Task to complete: Start at the first line of the material below and retype each line through the one containing "pLDDT: mean 81.45, std", exactly.
▼▼▼
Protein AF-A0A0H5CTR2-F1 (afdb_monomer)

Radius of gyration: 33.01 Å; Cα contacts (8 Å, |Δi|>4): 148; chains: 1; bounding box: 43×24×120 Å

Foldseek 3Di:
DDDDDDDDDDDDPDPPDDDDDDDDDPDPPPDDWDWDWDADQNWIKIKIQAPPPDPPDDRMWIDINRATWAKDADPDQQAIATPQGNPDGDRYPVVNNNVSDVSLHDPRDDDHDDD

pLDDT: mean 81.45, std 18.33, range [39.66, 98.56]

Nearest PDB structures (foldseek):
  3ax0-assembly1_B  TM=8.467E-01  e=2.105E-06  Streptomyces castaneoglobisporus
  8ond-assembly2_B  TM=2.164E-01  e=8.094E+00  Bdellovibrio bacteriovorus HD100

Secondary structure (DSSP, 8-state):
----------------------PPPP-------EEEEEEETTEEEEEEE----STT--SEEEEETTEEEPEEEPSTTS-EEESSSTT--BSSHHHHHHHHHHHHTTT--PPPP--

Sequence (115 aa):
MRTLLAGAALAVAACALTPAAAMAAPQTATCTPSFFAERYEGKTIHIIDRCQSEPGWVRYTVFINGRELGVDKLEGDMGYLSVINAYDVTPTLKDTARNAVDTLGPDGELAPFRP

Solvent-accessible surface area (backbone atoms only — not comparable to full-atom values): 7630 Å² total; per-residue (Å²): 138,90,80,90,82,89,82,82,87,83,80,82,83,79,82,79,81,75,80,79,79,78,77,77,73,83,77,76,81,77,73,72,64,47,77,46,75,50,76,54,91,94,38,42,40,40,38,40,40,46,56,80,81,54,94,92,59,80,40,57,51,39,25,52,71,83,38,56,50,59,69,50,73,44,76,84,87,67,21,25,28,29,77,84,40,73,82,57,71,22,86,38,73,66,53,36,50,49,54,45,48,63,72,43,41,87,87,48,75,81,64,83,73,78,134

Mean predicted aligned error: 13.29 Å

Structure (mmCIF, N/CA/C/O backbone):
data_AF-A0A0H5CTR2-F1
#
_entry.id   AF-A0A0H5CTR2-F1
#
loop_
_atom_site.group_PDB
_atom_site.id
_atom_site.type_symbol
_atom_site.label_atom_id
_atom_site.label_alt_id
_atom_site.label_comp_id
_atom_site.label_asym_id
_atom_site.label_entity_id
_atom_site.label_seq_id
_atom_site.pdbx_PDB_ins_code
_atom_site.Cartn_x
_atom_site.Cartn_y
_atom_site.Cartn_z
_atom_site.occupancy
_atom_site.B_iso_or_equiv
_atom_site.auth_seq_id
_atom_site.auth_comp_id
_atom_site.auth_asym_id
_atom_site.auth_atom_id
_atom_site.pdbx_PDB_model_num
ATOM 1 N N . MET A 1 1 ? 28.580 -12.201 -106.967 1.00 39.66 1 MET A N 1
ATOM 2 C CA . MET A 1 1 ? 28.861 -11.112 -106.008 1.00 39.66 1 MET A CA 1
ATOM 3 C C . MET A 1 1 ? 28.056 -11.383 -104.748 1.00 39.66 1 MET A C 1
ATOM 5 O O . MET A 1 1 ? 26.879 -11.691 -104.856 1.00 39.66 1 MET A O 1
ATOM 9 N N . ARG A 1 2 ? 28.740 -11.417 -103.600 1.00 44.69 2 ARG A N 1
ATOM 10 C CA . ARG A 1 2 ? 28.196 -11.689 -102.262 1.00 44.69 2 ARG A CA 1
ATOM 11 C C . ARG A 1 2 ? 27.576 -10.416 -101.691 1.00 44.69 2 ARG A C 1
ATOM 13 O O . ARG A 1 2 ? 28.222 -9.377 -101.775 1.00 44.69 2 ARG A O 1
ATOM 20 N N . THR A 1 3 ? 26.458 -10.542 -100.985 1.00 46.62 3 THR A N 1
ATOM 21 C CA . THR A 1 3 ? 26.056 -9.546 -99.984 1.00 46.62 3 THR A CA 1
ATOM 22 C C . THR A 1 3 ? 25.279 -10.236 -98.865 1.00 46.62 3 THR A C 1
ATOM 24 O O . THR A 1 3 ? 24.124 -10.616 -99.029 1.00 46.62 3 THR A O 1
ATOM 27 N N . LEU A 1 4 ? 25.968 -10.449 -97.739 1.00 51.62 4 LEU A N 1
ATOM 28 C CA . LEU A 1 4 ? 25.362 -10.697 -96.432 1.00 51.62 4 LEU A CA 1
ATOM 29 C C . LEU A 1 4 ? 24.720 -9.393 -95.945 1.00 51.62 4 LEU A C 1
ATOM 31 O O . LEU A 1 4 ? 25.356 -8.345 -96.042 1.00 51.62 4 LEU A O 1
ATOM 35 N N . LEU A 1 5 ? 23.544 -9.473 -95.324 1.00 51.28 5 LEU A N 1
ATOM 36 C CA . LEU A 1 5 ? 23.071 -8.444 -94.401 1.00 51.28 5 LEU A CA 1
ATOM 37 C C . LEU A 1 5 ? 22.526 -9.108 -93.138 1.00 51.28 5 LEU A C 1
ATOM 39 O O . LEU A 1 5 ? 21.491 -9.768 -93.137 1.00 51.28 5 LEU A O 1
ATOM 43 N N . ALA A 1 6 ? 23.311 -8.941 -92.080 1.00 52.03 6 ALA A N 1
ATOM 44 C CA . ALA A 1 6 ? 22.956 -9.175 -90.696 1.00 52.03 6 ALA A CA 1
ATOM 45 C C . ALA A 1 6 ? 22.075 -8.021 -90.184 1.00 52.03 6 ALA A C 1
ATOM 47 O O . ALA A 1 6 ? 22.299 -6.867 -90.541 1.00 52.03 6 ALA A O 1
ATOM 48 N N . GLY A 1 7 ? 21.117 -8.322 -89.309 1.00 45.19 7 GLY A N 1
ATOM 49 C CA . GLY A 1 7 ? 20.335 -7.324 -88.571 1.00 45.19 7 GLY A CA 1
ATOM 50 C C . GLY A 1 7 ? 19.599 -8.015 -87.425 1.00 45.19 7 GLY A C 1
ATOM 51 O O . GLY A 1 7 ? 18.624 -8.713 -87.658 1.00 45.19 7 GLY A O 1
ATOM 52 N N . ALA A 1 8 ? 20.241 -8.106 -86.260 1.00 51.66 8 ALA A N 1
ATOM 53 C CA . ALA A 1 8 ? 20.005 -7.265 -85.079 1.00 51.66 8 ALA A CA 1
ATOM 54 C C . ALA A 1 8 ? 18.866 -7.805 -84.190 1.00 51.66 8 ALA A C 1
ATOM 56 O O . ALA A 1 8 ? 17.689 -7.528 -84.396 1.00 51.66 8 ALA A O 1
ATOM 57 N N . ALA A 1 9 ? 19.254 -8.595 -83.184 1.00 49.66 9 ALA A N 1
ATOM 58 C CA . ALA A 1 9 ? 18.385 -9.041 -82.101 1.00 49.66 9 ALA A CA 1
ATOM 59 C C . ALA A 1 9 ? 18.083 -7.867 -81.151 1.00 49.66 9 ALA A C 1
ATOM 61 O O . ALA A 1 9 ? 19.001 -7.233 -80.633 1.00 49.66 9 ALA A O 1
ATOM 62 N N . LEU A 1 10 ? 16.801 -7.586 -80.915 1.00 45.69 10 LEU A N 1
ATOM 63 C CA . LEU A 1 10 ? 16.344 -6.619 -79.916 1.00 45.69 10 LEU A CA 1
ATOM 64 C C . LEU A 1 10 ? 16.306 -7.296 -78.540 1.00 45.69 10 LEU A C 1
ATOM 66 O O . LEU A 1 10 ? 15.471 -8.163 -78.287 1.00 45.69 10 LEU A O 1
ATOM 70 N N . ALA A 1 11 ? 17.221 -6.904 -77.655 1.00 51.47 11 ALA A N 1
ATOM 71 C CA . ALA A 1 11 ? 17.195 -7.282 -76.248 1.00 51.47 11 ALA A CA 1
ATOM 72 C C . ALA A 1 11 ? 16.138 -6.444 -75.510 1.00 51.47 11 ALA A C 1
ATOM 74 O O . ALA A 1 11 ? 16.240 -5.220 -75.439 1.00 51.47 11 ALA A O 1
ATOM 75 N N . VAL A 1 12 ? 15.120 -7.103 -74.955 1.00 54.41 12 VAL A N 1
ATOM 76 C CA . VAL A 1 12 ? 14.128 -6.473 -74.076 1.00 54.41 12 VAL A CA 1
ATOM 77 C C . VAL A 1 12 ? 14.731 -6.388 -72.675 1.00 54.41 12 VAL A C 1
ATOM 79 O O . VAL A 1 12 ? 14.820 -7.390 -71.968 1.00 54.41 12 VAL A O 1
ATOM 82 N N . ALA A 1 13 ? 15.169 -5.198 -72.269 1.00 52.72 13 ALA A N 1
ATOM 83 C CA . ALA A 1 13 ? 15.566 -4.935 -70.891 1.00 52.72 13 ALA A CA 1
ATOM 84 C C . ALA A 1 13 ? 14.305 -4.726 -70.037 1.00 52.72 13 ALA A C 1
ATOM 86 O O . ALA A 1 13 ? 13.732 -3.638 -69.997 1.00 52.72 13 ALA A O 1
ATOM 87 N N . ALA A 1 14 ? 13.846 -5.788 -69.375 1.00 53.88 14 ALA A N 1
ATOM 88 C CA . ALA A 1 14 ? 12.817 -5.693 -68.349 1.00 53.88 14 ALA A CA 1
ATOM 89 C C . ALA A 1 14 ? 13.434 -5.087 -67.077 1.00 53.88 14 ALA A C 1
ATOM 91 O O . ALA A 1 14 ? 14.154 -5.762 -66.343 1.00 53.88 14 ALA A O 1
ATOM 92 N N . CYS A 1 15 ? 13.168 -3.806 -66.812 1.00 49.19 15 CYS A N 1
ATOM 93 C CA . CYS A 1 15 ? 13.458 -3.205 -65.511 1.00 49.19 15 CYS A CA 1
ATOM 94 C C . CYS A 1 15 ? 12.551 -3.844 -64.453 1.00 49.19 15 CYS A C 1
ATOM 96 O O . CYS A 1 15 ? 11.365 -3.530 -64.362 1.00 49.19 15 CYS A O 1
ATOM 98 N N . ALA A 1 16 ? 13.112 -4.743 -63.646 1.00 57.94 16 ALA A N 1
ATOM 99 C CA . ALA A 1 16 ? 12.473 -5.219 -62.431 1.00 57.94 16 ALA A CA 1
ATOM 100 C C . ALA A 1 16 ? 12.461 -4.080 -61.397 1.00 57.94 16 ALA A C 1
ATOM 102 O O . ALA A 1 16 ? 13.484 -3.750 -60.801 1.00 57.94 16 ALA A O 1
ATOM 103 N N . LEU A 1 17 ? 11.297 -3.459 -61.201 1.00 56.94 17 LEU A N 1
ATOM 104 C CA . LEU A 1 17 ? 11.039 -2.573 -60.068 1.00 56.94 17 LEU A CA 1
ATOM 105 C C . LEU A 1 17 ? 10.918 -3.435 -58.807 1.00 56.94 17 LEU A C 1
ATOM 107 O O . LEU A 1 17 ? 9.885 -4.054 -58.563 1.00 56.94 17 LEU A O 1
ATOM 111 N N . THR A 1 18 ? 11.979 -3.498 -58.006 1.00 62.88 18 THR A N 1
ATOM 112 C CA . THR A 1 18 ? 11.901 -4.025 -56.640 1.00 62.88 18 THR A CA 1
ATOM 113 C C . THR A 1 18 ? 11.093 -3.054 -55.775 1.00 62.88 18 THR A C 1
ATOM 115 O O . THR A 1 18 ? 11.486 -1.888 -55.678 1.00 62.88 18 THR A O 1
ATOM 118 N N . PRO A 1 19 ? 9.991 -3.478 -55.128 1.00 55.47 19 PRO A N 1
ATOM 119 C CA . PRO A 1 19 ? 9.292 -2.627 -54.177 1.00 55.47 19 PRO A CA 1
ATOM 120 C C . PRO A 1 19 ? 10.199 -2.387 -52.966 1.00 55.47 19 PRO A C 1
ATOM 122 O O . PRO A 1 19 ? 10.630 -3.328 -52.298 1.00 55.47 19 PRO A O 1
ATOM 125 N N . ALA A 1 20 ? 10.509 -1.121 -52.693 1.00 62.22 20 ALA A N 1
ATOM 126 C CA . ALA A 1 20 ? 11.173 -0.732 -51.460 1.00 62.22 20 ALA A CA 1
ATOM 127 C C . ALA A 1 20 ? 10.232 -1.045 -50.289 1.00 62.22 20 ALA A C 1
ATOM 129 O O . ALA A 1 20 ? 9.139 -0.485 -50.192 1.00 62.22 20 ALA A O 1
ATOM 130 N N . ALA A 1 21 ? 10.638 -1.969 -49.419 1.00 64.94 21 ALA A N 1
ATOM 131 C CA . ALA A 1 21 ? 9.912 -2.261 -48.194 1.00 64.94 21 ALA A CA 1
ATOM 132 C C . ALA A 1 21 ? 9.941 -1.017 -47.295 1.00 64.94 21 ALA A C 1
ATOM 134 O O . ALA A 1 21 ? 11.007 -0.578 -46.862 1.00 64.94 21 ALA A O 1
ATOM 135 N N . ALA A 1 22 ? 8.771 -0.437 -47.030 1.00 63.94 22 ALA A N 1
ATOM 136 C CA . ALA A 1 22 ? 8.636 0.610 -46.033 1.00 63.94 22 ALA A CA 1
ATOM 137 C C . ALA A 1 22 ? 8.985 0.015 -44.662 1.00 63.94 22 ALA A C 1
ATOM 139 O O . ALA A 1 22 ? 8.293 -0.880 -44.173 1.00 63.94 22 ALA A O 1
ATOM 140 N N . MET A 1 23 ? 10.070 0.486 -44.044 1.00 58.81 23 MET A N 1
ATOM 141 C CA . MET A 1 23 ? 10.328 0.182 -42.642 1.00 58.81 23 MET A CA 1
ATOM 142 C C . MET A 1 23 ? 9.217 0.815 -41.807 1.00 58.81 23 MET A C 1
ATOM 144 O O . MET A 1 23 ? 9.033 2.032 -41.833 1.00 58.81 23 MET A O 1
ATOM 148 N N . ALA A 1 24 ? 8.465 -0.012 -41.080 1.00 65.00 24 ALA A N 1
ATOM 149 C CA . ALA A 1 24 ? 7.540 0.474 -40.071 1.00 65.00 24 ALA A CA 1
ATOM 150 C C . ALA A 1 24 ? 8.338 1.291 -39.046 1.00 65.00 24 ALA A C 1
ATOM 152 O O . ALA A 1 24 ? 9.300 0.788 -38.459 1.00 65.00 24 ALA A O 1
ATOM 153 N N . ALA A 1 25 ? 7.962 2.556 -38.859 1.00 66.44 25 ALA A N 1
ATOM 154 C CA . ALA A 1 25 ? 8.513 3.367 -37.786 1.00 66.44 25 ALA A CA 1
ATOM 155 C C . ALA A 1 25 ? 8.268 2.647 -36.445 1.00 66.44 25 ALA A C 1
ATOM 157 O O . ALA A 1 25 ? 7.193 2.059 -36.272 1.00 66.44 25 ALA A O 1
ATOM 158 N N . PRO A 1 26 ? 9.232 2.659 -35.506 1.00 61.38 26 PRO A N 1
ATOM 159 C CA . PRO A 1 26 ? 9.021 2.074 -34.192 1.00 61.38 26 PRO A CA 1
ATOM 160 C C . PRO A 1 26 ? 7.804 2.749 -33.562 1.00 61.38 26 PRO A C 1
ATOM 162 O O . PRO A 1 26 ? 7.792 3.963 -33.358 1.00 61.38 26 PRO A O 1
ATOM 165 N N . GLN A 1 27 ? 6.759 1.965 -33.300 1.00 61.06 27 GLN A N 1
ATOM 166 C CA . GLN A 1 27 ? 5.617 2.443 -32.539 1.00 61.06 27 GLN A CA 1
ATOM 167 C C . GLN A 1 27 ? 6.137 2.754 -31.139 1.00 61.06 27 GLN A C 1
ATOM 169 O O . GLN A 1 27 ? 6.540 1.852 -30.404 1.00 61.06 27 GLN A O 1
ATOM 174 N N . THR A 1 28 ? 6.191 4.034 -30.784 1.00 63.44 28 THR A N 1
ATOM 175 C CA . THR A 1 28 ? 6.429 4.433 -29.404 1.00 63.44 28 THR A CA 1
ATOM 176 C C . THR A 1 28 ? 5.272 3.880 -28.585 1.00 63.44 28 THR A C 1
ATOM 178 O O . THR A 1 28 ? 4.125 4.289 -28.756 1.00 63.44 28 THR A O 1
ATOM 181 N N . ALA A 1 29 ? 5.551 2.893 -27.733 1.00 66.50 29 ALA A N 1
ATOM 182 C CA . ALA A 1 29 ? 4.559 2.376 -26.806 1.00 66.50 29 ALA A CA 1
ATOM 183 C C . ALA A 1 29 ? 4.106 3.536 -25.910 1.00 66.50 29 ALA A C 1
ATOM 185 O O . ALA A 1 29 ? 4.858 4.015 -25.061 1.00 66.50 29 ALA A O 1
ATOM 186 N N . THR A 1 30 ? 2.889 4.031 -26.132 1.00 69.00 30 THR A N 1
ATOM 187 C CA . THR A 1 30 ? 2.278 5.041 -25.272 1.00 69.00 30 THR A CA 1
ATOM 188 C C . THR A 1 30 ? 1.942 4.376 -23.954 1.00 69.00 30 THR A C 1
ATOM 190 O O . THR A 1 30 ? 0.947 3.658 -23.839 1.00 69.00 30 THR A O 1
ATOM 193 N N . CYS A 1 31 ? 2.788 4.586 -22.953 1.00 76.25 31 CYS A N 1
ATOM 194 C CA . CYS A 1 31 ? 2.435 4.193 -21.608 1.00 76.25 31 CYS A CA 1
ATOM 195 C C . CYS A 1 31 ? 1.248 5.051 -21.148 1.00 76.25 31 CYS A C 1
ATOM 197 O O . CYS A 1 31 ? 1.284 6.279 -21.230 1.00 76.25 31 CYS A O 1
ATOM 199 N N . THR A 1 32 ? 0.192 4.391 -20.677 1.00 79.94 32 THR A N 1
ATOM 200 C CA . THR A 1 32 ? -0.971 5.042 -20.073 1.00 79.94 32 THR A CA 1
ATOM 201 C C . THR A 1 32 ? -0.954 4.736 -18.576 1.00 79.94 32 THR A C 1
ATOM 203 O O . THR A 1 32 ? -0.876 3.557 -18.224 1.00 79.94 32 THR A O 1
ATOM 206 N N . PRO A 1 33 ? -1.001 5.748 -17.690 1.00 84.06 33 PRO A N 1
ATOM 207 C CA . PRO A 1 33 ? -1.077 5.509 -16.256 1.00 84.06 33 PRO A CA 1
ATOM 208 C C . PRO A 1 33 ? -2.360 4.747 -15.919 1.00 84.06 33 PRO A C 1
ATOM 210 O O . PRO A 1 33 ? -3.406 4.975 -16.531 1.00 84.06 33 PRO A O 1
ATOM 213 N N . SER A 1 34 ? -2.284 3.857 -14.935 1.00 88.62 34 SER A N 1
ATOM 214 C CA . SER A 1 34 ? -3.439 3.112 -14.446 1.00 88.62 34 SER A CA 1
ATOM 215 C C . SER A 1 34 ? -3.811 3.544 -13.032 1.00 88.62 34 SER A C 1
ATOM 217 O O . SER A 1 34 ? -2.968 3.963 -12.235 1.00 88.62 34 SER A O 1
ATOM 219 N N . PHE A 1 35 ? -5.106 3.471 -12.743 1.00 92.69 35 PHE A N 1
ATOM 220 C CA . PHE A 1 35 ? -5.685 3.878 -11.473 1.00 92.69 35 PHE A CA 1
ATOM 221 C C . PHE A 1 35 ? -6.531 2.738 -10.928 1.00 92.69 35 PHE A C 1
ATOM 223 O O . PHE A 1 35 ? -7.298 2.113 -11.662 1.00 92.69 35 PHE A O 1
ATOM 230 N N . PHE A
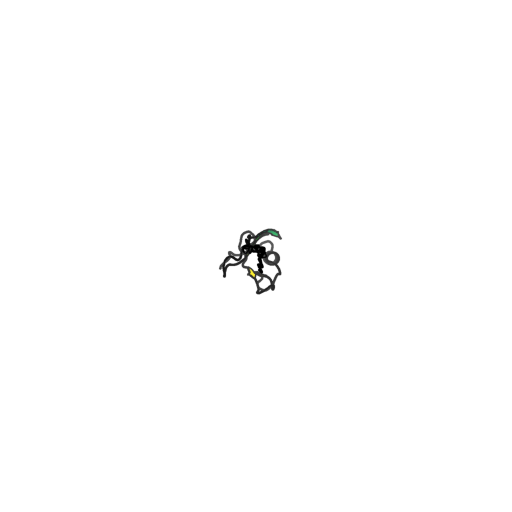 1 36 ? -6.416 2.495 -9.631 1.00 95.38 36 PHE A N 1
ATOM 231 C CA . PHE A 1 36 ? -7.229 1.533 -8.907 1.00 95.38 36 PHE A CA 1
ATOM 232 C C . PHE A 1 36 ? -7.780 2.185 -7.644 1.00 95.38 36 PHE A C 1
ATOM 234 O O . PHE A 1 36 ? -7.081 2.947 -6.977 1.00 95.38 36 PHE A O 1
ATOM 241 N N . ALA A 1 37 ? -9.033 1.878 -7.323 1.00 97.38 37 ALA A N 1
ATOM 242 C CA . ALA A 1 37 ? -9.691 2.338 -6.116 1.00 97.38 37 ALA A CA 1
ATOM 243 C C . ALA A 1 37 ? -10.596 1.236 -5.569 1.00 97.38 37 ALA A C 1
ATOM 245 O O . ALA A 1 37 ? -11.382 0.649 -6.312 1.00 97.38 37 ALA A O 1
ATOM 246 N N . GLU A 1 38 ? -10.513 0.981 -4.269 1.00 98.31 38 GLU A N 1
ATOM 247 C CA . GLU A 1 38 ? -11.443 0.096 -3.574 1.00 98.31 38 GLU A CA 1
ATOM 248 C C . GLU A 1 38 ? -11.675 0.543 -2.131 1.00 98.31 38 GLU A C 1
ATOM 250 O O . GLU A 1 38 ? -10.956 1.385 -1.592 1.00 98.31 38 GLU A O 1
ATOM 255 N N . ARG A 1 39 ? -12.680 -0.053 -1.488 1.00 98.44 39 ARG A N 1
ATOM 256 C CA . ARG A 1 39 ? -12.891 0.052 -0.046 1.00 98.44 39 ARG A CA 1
▲▲▲
Written response:
Protein AF-A0A0H5CTR2-F1 (afdb_monomer)

Radius of gyration: 33.01 Å; Cα contacts (8 Å, |Δi|>4): 148; chains: 1; bounding box: 43×24×120 Å

Foldseek 3Di:
DDDDDDDDDDDDPDPPDDDDDDDDDPDPPPDDWDWDWDADQNWIKIKIQAPPPDPPDDRMWIDINRATWAKDADPDQQAIATPQGNPDGDRYPVVNNNVSDVSLHDPRDDDHDDD

pLDDT: mean 81.45, std 18.33, range [39.66, 98.56]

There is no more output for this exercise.